__Source data__:
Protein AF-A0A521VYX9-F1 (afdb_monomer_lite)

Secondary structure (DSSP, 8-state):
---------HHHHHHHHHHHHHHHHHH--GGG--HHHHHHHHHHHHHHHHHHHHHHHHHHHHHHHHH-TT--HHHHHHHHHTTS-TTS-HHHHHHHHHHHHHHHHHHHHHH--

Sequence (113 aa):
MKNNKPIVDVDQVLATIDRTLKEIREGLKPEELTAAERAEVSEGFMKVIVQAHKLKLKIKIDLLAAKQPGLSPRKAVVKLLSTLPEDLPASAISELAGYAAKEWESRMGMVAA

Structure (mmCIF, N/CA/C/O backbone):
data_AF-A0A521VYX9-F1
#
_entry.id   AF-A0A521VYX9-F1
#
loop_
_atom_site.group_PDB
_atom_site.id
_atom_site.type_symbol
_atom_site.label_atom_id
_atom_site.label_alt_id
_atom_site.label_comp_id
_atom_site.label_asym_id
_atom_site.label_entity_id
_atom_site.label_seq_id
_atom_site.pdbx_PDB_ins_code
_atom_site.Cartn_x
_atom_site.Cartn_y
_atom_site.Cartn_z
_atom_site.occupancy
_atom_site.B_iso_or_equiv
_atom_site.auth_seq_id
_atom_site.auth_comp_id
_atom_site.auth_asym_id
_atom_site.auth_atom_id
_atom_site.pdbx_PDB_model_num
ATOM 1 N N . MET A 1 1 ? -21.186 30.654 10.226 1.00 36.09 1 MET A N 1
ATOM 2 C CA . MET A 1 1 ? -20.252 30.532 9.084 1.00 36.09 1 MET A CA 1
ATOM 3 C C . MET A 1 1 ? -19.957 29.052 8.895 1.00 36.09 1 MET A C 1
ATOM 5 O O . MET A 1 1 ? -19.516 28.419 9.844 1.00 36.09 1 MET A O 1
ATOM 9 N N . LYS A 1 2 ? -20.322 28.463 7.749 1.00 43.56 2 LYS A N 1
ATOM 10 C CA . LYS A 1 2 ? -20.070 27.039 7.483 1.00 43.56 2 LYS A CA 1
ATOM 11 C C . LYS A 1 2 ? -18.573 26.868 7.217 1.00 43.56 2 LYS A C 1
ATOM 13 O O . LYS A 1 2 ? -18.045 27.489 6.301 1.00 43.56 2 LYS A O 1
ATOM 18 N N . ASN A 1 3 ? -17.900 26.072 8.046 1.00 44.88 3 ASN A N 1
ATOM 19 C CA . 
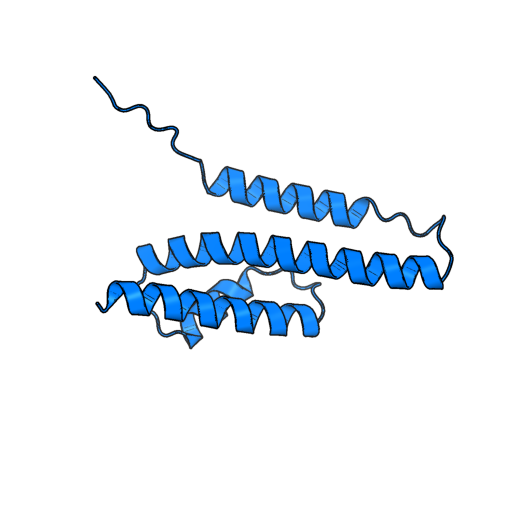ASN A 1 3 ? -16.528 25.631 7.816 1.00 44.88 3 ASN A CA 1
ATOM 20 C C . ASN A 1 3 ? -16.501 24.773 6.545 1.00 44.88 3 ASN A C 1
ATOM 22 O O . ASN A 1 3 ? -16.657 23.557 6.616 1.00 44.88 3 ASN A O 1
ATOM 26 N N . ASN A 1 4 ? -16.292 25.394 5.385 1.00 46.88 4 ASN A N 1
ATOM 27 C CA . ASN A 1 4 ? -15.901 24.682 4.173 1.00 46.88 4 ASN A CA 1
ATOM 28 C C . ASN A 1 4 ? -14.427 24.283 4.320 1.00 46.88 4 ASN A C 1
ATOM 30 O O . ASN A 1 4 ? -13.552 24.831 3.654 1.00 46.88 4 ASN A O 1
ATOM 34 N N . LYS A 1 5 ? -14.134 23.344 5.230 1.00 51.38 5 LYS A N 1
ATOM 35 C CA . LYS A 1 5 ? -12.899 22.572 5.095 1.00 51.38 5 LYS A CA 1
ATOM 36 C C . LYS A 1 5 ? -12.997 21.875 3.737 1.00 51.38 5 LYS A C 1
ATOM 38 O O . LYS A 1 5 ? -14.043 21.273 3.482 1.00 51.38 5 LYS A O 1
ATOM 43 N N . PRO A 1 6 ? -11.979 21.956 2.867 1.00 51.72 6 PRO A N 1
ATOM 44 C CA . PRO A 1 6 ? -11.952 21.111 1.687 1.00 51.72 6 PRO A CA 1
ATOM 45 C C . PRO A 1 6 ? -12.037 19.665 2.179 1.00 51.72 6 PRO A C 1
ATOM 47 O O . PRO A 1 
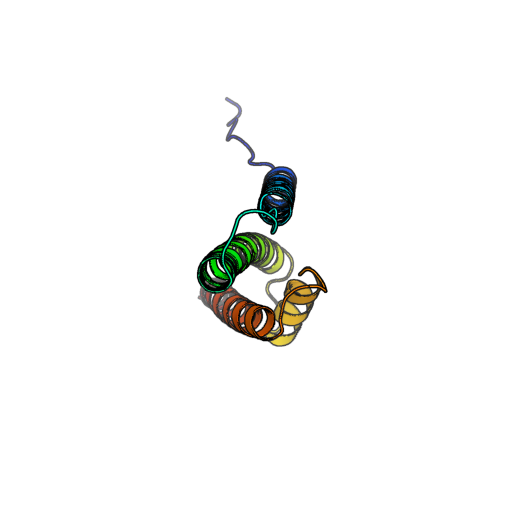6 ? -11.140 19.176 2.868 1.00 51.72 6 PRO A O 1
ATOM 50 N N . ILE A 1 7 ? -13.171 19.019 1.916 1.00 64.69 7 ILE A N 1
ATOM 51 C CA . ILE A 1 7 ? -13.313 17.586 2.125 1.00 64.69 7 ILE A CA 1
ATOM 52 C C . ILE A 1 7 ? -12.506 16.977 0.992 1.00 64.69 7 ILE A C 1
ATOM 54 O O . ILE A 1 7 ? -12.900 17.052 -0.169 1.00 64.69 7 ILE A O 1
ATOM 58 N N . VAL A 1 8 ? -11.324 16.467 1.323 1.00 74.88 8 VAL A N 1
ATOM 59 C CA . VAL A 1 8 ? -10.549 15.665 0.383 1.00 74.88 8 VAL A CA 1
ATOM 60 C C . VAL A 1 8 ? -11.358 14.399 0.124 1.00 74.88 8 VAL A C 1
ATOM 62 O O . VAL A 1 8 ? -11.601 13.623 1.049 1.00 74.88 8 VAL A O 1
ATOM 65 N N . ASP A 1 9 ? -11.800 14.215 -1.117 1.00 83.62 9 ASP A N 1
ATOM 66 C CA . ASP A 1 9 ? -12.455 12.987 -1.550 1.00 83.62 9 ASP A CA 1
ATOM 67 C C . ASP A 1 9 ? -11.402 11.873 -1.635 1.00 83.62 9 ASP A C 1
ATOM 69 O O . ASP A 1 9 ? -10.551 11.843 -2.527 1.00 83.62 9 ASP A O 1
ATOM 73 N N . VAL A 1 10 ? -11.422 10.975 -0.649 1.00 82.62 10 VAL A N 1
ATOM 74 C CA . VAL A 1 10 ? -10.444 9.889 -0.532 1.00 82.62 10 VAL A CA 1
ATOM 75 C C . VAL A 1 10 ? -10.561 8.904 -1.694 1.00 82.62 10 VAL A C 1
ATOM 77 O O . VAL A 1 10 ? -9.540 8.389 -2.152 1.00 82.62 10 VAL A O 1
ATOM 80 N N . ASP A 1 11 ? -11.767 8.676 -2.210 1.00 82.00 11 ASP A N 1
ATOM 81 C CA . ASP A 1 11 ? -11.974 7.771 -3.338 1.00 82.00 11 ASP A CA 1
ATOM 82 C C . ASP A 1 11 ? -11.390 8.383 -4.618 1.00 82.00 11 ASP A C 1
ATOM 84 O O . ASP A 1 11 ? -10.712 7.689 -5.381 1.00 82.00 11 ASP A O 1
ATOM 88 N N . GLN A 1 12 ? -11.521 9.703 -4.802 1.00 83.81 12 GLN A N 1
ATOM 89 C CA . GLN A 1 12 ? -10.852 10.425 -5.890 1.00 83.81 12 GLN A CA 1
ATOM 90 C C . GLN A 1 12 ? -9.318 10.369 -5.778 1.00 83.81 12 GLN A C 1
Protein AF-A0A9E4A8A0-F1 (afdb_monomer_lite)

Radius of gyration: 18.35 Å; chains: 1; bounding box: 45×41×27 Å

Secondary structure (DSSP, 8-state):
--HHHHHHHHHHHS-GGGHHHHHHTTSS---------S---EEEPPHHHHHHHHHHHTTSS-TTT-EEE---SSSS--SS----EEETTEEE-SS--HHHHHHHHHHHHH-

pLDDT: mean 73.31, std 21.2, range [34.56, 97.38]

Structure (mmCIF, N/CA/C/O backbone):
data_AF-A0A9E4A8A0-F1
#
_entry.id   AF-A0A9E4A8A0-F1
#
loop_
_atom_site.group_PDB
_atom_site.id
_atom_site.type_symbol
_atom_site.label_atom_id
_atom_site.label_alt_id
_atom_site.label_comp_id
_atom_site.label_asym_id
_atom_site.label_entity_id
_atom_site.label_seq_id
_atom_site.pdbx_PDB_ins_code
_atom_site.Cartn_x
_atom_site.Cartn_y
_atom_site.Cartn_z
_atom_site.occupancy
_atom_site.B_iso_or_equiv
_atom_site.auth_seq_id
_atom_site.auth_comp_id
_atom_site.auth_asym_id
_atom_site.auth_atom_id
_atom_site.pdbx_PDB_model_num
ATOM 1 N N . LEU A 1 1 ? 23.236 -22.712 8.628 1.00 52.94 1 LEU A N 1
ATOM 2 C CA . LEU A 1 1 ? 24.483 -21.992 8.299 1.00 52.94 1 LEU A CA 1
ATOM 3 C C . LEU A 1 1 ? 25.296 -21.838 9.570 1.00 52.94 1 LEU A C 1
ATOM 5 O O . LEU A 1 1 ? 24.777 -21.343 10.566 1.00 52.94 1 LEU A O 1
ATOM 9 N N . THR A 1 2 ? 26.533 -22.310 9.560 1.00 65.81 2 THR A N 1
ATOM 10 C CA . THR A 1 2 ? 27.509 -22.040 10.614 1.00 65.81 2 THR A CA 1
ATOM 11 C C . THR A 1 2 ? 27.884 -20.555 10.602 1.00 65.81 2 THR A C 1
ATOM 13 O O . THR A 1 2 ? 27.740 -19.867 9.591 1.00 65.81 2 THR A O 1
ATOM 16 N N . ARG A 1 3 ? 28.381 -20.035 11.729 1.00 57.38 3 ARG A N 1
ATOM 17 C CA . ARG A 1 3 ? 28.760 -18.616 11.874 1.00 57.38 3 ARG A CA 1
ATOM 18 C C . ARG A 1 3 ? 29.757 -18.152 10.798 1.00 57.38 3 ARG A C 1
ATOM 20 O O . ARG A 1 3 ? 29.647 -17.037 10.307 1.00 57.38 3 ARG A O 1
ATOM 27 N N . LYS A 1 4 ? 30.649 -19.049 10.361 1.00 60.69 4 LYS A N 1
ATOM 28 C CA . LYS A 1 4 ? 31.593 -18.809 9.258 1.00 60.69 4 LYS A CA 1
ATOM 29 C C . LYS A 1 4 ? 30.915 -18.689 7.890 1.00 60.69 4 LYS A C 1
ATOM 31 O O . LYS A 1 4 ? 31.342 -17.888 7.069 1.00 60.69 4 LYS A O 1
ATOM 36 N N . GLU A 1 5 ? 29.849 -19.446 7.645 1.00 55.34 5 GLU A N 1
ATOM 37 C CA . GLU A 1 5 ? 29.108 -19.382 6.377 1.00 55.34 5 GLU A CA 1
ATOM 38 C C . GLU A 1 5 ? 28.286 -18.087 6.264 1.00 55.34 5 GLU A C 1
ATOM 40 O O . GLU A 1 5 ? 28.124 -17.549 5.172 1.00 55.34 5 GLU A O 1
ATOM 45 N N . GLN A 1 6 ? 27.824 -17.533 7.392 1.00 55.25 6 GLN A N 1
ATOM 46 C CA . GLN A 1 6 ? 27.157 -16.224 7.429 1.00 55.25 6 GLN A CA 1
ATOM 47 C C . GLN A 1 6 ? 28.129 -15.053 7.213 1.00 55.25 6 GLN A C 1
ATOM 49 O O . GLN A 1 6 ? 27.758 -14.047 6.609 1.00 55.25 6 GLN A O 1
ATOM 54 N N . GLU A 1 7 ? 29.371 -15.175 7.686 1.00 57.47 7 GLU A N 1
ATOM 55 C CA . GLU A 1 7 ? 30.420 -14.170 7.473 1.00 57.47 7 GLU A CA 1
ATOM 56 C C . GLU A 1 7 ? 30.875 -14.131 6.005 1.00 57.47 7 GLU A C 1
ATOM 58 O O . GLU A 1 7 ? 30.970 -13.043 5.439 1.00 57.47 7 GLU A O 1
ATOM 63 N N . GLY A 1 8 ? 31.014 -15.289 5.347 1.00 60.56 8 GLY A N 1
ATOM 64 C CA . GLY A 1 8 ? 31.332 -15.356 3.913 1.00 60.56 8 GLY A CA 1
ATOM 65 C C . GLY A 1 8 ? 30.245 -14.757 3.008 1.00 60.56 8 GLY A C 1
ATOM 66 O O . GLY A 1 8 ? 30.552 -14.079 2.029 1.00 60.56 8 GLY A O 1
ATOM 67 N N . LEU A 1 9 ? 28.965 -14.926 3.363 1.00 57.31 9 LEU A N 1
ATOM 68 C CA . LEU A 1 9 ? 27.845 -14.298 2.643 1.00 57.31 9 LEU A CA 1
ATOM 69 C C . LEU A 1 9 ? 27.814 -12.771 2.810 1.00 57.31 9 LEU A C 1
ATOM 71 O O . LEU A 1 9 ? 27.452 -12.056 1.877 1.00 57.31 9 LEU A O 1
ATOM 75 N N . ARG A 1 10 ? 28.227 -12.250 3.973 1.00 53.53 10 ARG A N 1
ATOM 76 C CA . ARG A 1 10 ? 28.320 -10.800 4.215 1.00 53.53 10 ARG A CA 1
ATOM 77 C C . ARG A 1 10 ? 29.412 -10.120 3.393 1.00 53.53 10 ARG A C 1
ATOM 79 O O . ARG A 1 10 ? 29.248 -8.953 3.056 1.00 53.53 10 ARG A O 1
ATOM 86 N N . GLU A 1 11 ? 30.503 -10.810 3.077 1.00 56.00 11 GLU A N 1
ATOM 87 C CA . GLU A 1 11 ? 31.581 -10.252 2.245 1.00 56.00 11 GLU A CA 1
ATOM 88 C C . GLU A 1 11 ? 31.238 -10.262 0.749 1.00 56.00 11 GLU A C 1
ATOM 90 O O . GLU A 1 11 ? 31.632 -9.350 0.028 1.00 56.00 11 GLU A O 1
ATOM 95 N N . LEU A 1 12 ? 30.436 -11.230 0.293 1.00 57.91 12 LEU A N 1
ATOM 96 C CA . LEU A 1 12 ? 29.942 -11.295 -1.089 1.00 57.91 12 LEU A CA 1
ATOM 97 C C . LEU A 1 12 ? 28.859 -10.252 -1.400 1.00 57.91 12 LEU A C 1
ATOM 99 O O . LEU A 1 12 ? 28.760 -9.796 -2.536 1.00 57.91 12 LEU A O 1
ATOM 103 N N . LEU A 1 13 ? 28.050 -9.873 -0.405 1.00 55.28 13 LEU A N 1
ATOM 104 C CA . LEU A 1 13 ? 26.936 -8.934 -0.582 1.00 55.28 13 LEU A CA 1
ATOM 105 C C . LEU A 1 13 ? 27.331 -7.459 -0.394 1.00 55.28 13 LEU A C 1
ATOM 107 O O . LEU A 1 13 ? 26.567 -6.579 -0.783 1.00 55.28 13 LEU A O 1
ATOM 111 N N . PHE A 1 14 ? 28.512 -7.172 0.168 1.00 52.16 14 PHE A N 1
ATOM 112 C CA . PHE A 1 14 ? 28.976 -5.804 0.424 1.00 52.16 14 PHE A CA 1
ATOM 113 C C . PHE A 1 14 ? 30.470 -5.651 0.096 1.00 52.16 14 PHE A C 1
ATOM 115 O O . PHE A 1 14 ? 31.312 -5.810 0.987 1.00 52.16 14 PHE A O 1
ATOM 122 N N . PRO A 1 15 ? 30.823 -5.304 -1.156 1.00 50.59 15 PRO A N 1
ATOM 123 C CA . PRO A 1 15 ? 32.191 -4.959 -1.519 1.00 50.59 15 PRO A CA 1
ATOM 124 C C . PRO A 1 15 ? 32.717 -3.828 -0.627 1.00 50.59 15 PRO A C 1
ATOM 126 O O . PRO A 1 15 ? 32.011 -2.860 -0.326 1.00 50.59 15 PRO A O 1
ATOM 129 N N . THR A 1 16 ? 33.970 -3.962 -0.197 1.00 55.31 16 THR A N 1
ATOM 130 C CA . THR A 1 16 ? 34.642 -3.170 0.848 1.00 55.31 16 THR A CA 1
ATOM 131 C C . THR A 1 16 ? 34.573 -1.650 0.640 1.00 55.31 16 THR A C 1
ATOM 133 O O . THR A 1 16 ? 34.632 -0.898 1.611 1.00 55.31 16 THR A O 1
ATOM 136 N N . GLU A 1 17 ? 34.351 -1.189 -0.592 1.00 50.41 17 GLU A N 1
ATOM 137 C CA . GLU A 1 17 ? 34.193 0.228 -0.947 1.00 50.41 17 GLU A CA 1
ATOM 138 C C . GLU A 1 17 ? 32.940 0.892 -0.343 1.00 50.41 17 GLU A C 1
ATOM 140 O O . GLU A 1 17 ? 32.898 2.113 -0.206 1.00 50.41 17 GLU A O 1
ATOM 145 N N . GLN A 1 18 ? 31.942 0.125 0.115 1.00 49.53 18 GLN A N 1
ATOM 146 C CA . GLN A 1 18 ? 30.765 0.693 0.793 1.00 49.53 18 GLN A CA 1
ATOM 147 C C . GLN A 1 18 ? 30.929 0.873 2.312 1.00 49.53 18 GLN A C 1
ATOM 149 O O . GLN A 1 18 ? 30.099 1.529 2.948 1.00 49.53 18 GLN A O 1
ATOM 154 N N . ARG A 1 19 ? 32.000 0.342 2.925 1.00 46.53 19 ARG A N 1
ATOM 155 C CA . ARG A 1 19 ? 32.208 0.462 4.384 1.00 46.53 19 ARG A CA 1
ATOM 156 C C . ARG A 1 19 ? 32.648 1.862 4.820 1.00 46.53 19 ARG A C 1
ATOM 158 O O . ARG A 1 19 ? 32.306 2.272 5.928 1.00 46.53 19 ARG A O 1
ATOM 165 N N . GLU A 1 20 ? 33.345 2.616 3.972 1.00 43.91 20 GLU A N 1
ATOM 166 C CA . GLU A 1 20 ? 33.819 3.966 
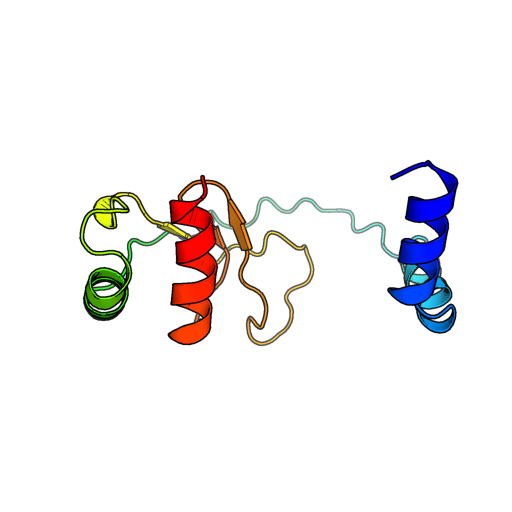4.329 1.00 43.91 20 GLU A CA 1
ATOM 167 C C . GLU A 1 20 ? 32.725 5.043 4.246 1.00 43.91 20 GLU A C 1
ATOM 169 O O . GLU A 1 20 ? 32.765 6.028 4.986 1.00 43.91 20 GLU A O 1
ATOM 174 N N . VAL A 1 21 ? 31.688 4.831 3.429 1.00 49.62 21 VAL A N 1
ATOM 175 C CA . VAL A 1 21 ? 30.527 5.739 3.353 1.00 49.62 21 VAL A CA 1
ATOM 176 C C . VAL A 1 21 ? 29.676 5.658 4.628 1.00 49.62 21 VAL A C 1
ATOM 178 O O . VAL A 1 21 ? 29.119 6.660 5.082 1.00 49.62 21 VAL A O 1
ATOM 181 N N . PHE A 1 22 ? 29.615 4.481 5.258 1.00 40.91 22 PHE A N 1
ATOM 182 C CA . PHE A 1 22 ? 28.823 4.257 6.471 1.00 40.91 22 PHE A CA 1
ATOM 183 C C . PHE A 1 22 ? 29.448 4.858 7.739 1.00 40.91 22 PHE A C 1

__Task description__: Everything above from the line containing "ATOM 54 O O" down to the line containing "ATOM 80 N N" should be copied exactly, both end lines included, and nothing else.

__Result__:
ATOM 54 O O . ILE A 1 7 ? -12.900 17.052 -0.169 1.00 64.69 7 ILE A O 1
ATOM 58 N N . VAL A 1 8 ? -11.324 16.467 1.323 1.00 74.88 8 VAL A N 1
ATOM 59 C CA . VAL A 1 8 ? -10.549 15.665 0.383 1.00 74.88 8 VAL A CA 1
ATOM 60 C C . VAL A 1 8 ? -11.358 14.399 0.124 1.00 74.88 8 VAL A C 1
ATOM 62 O O . VAL A 1 8 ? -11.601 13.623 1.049 1.00 74.88 8 VAL A O 1
ATOM 65 N N . ASP A 1 9 ? -11.800 14.215 -1.117 1.00 83.62 9 ASP A N 1
ATOM 66 C CA . ASP A 1 9 ? -12.455 12.987 -1.550 1.00 83.62 9 ASP A CA 1
ATOM 67 C C . ASP A 1 9 ? -11.402 11.873 -1.635 1.00 83.62 9 ASP A C 1
ATOM 69 O O . ASP A 1 9 ? -10.551 11.843 -2.527 1.00 83.62 9 ASP A O 1
ATOM 73 N N . VAL A 1 10 ? -11.422 10.975 -0.649 1.00 82.62 10 VAL A N 1
ATOM 74 C CA . VAL A 1 10 ? -10.444 9.889 -0.532 1.00 82.62 10 VAL A CA 1
ATOM 75 C C . VAL A 1 10 ? -10.561 8.904 -1.694 1.00 82.62 10 VAL A C 1
ATOM 77 O O . VAL A 1 10 ? -9.540 8.389 -2.152 1.00 82.62 10 VAL A O 1
ATOM 80 N N . ASP A 1 11 ? -11.767 8.676 -2.210 1.00 82.00 11 ASP A N 1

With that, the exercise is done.